= List of ambassadors of the United Kingdom to Zimbabwe =

The ambassador of the United Kingdom to the Republic of Zimbabwe is the United Kingdom's foremost diplomatic representative in Zimbabwe, and head of the UK's diplomatic mission in Harare.

The embassy dates back to the establishment of a high commission in Salisbury, Southern Rhodesia, to the Federation of Rhodesia and Nyasaland from 1955 to 1963, and to Southern Rhodesia again following the end of the Federation from 1963. The high commission was withdrawn on 12 November 1965, following the Unilateral Declaration of Independence of Rhodesia the previous day. Zimbabwe became an independent nation in 1980 following the Lancaster House Agreement on 21 December 1979. Initially, Zimbabwe was a member of the Commonwealth of Nations so the UK's diplomatic representatives were high commissioners. Zimbabwe withdrew from the Commonwealth in 2003 and since then the UK's representatives have been ambassadors.

Emmerson Mnangagwa, the president of Zimbabwe has stated that Zimbabwe will seek a return to its membership of the Commonwealth during 2018, following in the footsteps of The Gambia, which returned to its status as a republic in the Commonwealth of Nations on 8 February 2018. If this does occur, then the UK's head of mission in Zimbabwe will again be a high commissioner.

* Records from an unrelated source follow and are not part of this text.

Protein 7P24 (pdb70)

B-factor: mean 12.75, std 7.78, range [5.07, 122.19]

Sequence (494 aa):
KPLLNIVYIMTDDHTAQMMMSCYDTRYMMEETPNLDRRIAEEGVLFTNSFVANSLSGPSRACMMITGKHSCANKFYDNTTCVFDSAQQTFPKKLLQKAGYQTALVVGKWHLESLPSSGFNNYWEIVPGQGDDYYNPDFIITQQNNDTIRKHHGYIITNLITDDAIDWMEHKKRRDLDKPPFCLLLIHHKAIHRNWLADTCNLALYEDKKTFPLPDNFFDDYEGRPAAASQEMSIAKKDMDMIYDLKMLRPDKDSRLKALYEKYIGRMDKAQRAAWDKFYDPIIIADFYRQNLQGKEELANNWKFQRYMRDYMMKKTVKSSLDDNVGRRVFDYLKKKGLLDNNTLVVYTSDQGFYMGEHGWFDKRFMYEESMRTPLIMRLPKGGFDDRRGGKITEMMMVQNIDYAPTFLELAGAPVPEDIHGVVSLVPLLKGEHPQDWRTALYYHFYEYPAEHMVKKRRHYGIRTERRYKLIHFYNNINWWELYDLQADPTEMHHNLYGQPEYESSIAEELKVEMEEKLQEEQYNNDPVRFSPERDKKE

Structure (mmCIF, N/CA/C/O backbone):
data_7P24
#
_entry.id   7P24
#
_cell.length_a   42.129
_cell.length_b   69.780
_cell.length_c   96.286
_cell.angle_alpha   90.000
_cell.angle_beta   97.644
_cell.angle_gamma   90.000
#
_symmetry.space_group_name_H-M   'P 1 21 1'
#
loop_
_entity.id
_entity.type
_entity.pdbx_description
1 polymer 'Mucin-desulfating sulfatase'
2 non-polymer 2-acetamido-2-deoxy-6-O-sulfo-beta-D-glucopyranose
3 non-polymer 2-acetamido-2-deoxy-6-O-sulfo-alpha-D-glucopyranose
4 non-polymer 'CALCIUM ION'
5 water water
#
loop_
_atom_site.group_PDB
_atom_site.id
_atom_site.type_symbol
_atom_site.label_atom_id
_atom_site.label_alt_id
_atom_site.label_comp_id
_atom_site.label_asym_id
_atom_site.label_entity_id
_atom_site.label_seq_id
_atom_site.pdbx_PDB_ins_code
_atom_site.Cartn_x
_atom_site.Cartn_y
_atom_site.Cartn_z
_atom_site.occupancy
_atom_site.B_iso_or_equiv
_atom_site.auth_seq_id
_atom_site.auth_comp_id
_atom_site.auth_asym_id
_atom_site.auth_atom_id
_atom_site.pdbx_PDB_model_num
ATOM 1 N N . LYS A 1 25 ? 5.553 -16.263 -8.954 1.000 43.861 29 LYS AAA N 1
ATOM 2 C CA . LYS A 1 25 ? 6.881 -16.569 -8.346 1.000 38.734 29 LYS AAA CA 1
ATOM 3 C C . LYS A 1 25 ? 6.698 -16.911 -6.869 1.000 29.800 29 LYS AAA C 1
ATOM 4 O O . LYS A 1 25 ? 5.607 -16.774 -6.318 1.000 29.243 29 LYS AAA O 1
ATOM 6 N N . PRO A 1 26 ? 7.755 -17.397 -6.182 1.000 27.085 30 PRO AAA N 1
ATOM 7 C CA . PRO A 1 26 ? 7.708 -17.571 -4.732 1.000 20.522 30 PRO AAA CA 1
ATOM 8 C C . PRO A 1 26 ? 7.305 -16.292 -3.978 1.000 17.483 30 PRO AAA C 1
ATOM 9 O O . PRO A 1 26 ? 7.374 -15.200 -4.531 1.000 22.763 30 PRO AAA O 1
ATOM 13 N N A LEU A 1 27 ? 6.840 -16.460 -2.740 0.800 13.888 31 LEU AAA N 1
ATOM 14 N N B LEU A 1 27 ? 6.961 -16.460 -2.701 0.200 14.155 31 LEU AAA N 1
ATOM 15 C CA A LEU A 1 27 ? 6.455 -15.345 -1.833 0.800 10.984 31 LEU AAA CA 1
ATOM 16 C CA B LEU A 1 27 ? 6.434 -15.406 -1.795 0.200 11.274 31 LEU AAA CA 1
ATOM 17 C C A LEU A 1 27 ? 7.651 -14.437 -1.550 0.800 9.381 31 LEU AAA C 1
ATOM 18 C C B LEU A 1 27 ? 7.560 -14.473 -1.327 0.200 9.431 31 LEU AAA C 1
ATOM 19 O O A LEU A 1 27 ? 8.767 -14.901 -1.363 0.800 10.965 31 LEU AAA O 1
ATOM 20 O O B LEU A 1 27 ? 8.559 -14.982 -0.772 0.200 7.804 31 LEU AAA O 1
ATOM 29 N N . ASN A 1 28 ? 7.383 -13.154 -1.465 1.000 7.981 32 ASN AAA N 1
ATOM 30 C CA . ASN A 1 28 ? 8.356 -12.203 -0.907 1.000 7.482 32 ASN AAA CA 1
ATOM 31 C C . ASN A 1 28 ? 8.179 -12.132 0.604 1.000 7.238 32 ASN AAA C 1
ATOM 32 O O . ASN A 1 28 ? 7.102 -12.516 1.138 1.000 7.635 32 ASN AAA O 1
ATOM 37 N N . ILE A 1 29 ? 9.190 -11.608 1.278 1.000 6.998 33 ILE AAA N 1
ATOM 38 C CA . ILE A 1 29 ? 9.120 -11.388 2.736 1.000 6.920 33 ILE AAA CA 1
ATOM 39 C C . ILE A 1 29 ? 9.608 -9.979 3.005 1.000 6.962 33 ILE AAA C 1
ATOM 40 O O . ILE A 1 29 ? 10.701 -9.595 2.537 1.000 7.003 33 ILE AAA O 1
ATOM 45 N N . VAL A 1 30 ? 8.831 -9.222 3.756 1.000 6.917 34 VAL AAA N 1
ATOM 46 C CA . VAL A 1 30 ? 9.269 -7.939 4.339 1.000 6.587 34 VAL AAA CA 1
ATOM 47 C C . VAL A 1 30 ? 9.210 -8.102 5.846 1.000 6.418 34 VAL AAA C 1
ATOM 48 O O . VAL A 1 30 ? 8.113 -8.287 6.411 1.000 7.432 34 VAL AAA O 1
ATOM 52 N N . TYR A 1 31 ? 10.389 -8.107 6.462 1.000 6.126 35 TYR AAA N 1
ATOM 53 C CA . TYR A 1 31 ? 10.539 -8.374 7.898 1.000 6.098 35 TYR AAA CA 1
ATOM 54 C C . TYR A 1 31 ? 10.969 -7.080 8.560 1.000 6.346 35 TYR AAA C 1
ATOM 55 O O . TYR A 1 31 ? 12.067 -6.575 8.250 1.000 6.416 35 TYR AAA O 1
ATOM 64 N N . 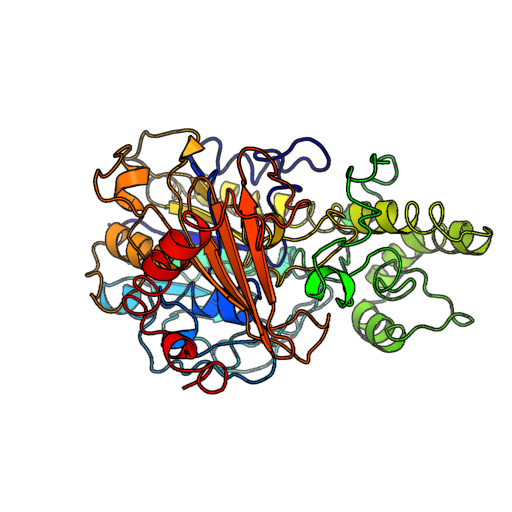ILE A 1 32 ? 10.115 -6.546 9.410 1.000 6.564 36 ILE AAA N 1
ATOM 65 C CA . ILE A 1 32 ? 10.364 -5.266 10.101 1.000 5.926 36 ILE AAA CA 1
ATOM 66 C C . ILE A 1 32 ? 10.604 -5.581 11.562 1.000 6.107 36 ILE AAA C 1
ATOM 67 O O . ILE A 1 32 ? 9.727 -6.170 12.216 1.000 6.765 36 ILE AAA O 1
ATOM 72 N N . MET A 1 33 ? 11.780 -5.214 12.065 1.000 5.845 37 MET AAA N 1
ATOM 73 C CA . MET A 1 33 ? 12.074 -5.517 13.469 1.000 5.791 37 MET AAA CA 1
ATOM 74 C C . MET A 1 33 ? 12.610 -4.270 14.141 1.000 6.356 37 MET AAA C 1
ATOM 75 O O . MET A 1 33 ? 13.604 -3.653 13.657 1.000 6.333 37 MET AAA O 1
ATOM 80 N N . THR A 1 34 ? 11.982 -3.905 15.228 1.000 6.405 38 THR AAA N 1
ATOM 81 C CA . THR A 1 34 ? 12.409 -2.790 16.066 1.000 5.912 38 THR AAA CA 1
ATOM 82 C C . THR A 1 34 ? 13.356 -3.276 17.151 1.000 5.952 38 THR AAA C 1
ATOM 83 O O . THR A 1 34 ? 13.651 -4.475 17.289 1.000 5.962 38 THR AAA O 1
ATOM 87 N N . ASP A 1 35 ? 13.818 -2.299 17.907 1.000 6.062 39 ASP AAA N 1
ATOM 88 C CA . ASP A 1 35 ? 14.790 -2.475 18.990 1.000 6.354 39 ASP AAA CA 1
ATOM 89 C C . ASP A 1 35 ? 14.080 -2.040 20.259 1.000 6.371 39 ASP AAA C 1
ATOM 90 O O . ASP A 1 35 ? 13.821 -0.844 20.407 1.000 7.280 39 ASP AAA O 1
ATOM 95 N N . ASP A 1 36 ? 13.721 -2.973 21.130 1.000 6.166 40 ASP AAA N 1
ATOM 96 C CA . ASP A 1 36 ? 13.101 -2.629 22.431 1.000 6.335 40 ASP AAA CA 1
ATOM 97 C C . ASP A 1 36 ? 11.680 -2.095 22.271 1.000 6.611 40 ASP AAA C 1
ATOM 98 O O . ASP A 1 36 ? 11.210 -1.446 23.216 1.000 7.296 40 ASP AAA O 1
ATOM 103 N N . HIS A 1 37 ? 10.984 -2.398 21.177 1.000 6.527 41 HIS AAA N 1
ATOM 104 C CA . HIS A 1 37 ? 9.521 -2.246 21.203 1.000 6.549 41 HIS AAA CA 1
ATOM 105 C C . HIS A 1 37 ? 8.953 -3.414 22.005 1.000 7.104 41 HIS AAA C 1
ATOM 106 O O . HIS A 1 37 ? 9.679 -4.340 22.356 1.000 9.160 41 HIS AAA O 1
ATOM 113 N N . THR A 1 38 ? 7.687 -3.359 22.351 1.000 7.047 42 THR AAA N 1
ATOM 114 C CA . THR A 1 38 ? 7.133 -4.356 23.276 1.000 6.994 42 THR AAA CA 1
ATOM 115 C C . THR A 1 38 ? 5.623 -4.330 23.147 1.000 6.990 42 THR AAA C 1
ATOM 116 O O . THR A 1 38 ? 5.050 -3.297 22.777 1.000 7.247 42 THR AAA O 1
ATOM 120 N N . ALA A 1 39 ? 4.996 -5.437 23.489 1.000 6.894 43 ALA AAA N 1
ATOM 121 C CA . ALA A 1 39 ? 3.537 -5.579 23.351 1.000 7.067 43 ALA AAA CA 1
ATOM 122 C C . ALA A 1 39 ? 2.798 -4.496 24.131 1.000 6.928 43 ALA AAA C 1
ATOM 123 O O . ALA A 1 39 ? 1.760 -4.042 23.669 1.000 7.278 43 ALA AAA O 1
ATOM 125 N N . GLN A 1 40 ? 3.314 -4.100 25.294 1.000 7.194 44 GLN AAA N 1
ATOM 126 C CA . GLN A 1 40 ? 2.577 -3.132 26.137 1.000 7.450 44 GLN AAA CA 1
ATOM 127 C C . GLN A 1 40 ? 2.376 -1.818 25.381 1.000 7.215 44 GLN AAA C 1
ATOM 128 O O . GLN A 1 40 ? 1.495 -1.051 25.753 1.000 8.071 44 GLN AAA O 1
ATOM 134 N N A MET A 1 41 ? 3.225 -1.545 24.384 0.500 7.324 45 MET AAA N 1
ATOM 135 N N B MET A 1 41 ? 3.210 -1.551 24.376 0.500 7.021 45 MET AAA N 1
ATOM 136 C CA A MET A 1 41 ? 3.222 -0.276 23.616 0.500 7.515 45 MET AAA CA 1
ATOM 137 C CA B MET A 1 41 ? 3.206 -0.267 23.641 0.500 6.915 45 MET AAA CA 1
ATOM 138 C C A MET A 1 41 ? 2.749 -0.506 22.178 0.500 6.834 45 MET AAA C 1
ATOM 139 C C B MET A 1 41 ? 2.723 -0.477 22.199 0.500 6.727 45 MET AAA C 1
ATOM 140 O O A MET A 1 41 ? 3.170 0.223 21.278 0.500 7.027 45 MET AAA O 1
ATOM 141 O O B MET A 1 41 ? 3.089 0.307 21.323 0.500 7.152 45 MET AAA O 1
ATOM 150 N N . MET A 1 42 ? 1.834 -1.454 21.997 1.000 6.669 46 MET AAA N 1
ATOM 151 C CA . MET A 1 42 ? 1.181 -1.729 20.697 1.000 6.874 46 MET AAA CA 1
ATOM 152 C C . MET A 1 42 ? -0.301 -1.913 20.964 1.000 7.004 46 MET AAA C 1
ATOM 153 O O . MET A 1 42 ? -0.644 -2.816 21.743 1.000 7.511 46 MET AAA O 1
ATOM 158 N N . SER A 1 43 ? -1.154 -1.141 20.310 1.000 7.083 47 SER AAA N 1
ATOM 159 C CA . SER A 1 43 ? -2.581 -1.176 20.667 1.000 7.630 47 SER AAA CA 1
ATOM 160 C C . SER A 1 43 ? -3.237 -2.498 20.258 1.000 7.774 47 SER AAA C 1
ATOM 161 O O . SER A 1 43 ? -4.248 -2.850 20.857 1.000 8.955 47 SER AAA O 1
ATOM 164 N N . CYS A 1 44 ? -2.680 -3.260 19.320 1.000 7.578 48 CYS AAA N 1
ATOM 165 C CA . CYS A 1 44 ? -3.238 -4.590 18.994 1.000 7.547 48 CYS AAA CA 1
ATOM 166 C C . CYS A 1 44 ? -3.009 -5.579 20.146 1.000 7.289 48 CYS AAA C 1
ATOM 167 O O . CYS A 1 44 ? -3.670 -6.614 20.155 1.000 8.192 48 CYS AAA O 1
ATOM 170 N N . TYR A 1 45 ? -2.079 -5.284 21.057 1.000 7.343 49 TYR AAA N 1
ATOM 171 C CA . TYR A 1 45 ? -1.845 -6.093 22.270 1.000 7.587 49 TYR AAA CA 1
ATOM 172 C C . TYR A 1 45 ? -2.399 -5.435 23.533 1.000 7.879 49 TYR AAA C 1
ATOM 173 O O . TYR A 1 45 ? -2.818 -6.161 24.431 1.000 9.565 49 TYR AAA O 1
ATOM 182 N N . ASP A 1 46 ? -2.331 -4.114 23.654 1.000 7.851 50 ASP AAA N 1
ATOM 183 C CA . ASP A 1 46 ? -2.489 -3.452 24.965 1.000 8.188 50 ASP AAA CA 1
ATOM 184 C C . ASP A 1 46 ? -2.988 -2.049 24.696 1.000 9.427 50 ASP AAA C 1
ATOM 185 O O . ASP A 1 46 ? -2.309 -1.306 23.963 1.000 10.381 50 ASP AAA O 1
ATOM 190 N N . THR A 1 47 ? -4.107 -1.682 25.282 1.000 11.211 51 THR AAA N 1
ATOM 191 C CA . THR A 1 47 ? -4.649 -0.326 25.045 1.000 13.217 51 THR AAA CA 1
ATOM 192 C C . THR A 1 47 ? -4.393 0.588 26.241 1.000 11.638 51 THR AAA C 1
ATOM 193 O O . THR A 1 47 ? -4.995 1.657 26.288 1.000 13.319 51 THR AAA O 1
ATOM 197 N N . ARG A 1 48 ? -3.485 0.255 27.145 1.000 9.892 52 ARG AAA N 1
ATOM 198 C CA . ARG A 1 48 ? -3.246 1.165 28.292 1.000 10.429 52 ARG AAA CA 1
ATOM 199 C C . ARG A 1 48 ? -2.547 2.453 27.867 1.000 10.148 52 ARG AAA C 1
ATOM 200 O O . ARG A 1 48 ? -2.774 3.480 28.528 1.000 11.375 52 ARG AAA O 1
ATOM 208 N N . TYR A 1 49 ? -1.644 2.409 26.898 1.000 9.378 53 TYR AAA N 1
ATOM 209 C CA . TYR A 1 49 ? -0.675 3.513 26.730 1.000 9.605 53 TYR AAA CA 1
ATOM 210 C C . TYR A 1 49 ? -0.717 4.190 25.362 1.000 10.078 53 TYR AAA C 1
ATOM 211 O O . TYR A 1 49 ? -0.813 5.418 25.315 1.000 11.736 53 TYR AAA O 1
ATOM 220 N N A MET A 1 50 ? -0.454 3.420 24.309 0.700 9.792 54 MET AAA N 1
ATOM 221 N N B MET A 1 50 ? -0.759 3.394 24.292 0.300 10.949 54 MET AAA N 1
ATOM 222 C CA A MET A 1 50 ? -0.047 3.933 22.980 0.700 9.830 54 MET AAA CA 1
ATOM 223 C CA B MET A 1 50 ? -0.222 3.740 22.951 0.300 11.809 54 MET AAA CA 1
ATOM 224 C C A MET A 1 50 ? -1.015 3.388 21.933 0.700 9.842 54 MET AAA C 1
ATOM 225 C C B MET A 1 50 ? -1.259 3.432 21.868 0.300 11.243 54 MET AAA C 1
ATOM 226 O O A MET A 1 50 ? -1.351 2.220 21.984 0.700 10.287 54 MET AAA O 1
ATOM 227 O O B MET A 1 50 ? -1.871 2.369 21.966 0.300 10.568 54 MET AAA O 1
ATOM 236 N N A GLU A 1 51 ? -1.403 4.239 20.991 0.500 10.003 55 GLU AAA N 1
ATOM 237 N N B GLU A 1 51 ? -1.427 4.316 20.877 0.500 11.343 55 GLU AAA N 1
ATOM 238 C CA A GLU A 1 51 ? -2.099 3.826 19.754 0.500 9.266 55 GLU AAA CA 1
ATOM 239 C CA B GLU A 1 51 ? -2.137 4.008 19.614 0.500 11.119 55 GLU AAA CA 1
ATOM 240 C C A GLU A 1 51 ? -1.048 3.624 18.669 0.500 8.569 55 GLU AAA C 1
ATOM 241 C C B GLU A 1 51 ? -1.084 3.688 18.558 0.500 8.905 55 GLU AAA C 1
ATOM 242 O O A GLU A 1 51 ? -0.220 4.520 18.471 0.500 9.249 55 GLU AAA O 1
ATOM 243 O O B GLU A 1 51 ? -0.277 4.578 18.258 0.500 9.640 55 GLU AAA O 1
ATOM 254 N N . THR A 1 52 ? -1.094 2.472 18.014 1.000 7.702 56 THR AAA N 1
ATOM 255 C CA . THR A 1 52 ? -0.170 2.118 16.923 1.000 7.460 56 THR AAA CA 1
ATOM 256 C C . THR A 1 52 ? -1.004 1.681 15.738 1.000 7.195 56 THR AAA C 1
ATOM 257 O O . THR A 1 52 ? -1.052 0.499 15.404 1.000 7.299 56 THR AAA O 1
ATOM 261 N N . PRO A 1 53 ? -1.703 2.608 15.065 1.000 7.632 57 PRO AAA N 1
ATOM 262 C CA . PRO A 1 53 ? -2.653 2.189 14.047 1.000 8.142 57 PRO AAA CA 1
ATOM 263 C C . PRO A 1 53 ? -2.002 1.469 12.862 1.000 7.429 57 PRO AAA C 1
ATOM 264 O O . PRO A 1 53 ? -2.591 0.561 12.314 1.000 7.802 57 PRO AAA O 1
ATOM 268 N N . ASN A 1 54 ? -0.805 1.878 12.469 1.000 7.421 58 ASN AAA N 1
ATOM 269 C CA . ASN A 1 54 ? -0.163 1.228 11.305 1.000 7.371 58 ASN AAA CA 1
ATOM 270 C C . ASN A 1 54 ? 0.345 -0.161 11.678 1.000 7.108 58 ASN AAA C 1
ATOM 271 O O . ASN A 1 54 ? 0.172 -1.086 10.873 1.000 7.530 58 ASN AAA O 1
ATOM 276 N N . LEU A 1 55 ? 0.925 -0.339 12.852 1.000 6.927 59 LEU AAA N 1
ATOM 277 C CA . LEU A 1 55 ? 1.280 -1.709 13.266 1.000 7.284 59 LEU AAA CA 1
ATOM 278 C C . LEU A 1 55 ? 0.021 -2.561 13.339 1.000 7.092 59 LEU AAA C 1
ATOM 279 O O . LEU A 1 55 ? 0.015 -3.715 12.883 1.000 7.754 59 LEU AAA O 1
ATOM 284 N N . ASP A 1 56 ? -1.059 -1.993 13.862 1.000 7.004 60 ASP AAA N 1
ATOM 285 C CA . ASP A 1 56 ? -2.295 -2.765 14.057 1.000 7.681 60 ASP AAA CA 1
ATOM 286 C C . ASP A 1 56 ? -2.843 -3.216 12.702 1.000 7.908 60 ASP AAA C 1
ATOM 287 O O . ASP A 1 56 ? -3.484 -4.260 12.638 1.000 8.647 60 ASP AAA O 1
ATOM 292 N N A ARG A 1 57 ? -2.618 -2.470 11.623 0.500 8.349 61 ARG AAA N 1
ATOM 293 N N B ARG A 1 57 ? -2.643 -2.421 11.646 0.500 8.061 61 ARG AAA N 1
ATOM 294 C CA A ARG A 1 57 ? -3.168 -2.849 10.294 0.500 8.609 61 ARG AAA CA 1
ATOM 295 C CA B ARG A 1 57 ? -3.054 -2.785 10.262 0.500 8.157 61 ARG AAA CA 1
ATOM 296 C C A ARG A 1 57 ? -2.443 -4.093 9.745 0.500 7.604 61 ARG AAA C 1
ATOM 297 C C B ARG A 1 57 ? -2.497 -4.156 9.895 0.500 7.525 61 ARG AAA C 1
ATOM 298 O O A ARG A 1 57 ? -3.014 -4.812 8.916 0.500 6.387 61 ARG AAA O 1
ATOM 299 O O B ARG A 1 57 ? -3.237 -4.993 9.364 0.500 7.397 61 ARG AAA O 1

==List of heads of mission==

===High commissioners===
====Federation of Rhodesia and Nyasaland====

- 1955–1961: Maurice Rupert Metcalf
- 1961–1963: Lord Alport
- 1963–1963: John Baines Johnston

====Southern Rhodesia====

- 1963–1965: John Baines Johnston

====Zimbabwe====

- 1980–1983: Robin Byatt
- 1983–1985: Sir Martin Ewans
- 1985–1989: Sir Ramsay Melhuish
- 1989–1992: Sir Keiran Prendergast
- 1992–1995: Sir Richard Dales
- 1995–1998: Martin Williams
- 1998–2001: Peter Longworth
- 2001–2003: Sir Brian Donnelly

===Ambassadors to Zimbabwe===

- 2003–2004: Sir Brian Donnelly
- 2004–2006: Roderick Pullen
- 2006–2009: Andrew Pocock
- 2009–2011: Mark Canning
- 2011–2014: Deborah Bronnert
- 2014–2018: Catriona Laing
- 2019–2023: Melanie Robinson
- 2023–2026: Peter Vowles

- 2026–present: Gill Lever

==Controversy==

Ambassador Pocock, along with other foreign diplomats, was seized and threatened by Zimbabwe police briefly on 13 May 2008 while they tried to investigate violence against Zimbabwe's rural population since the March 2008 elections.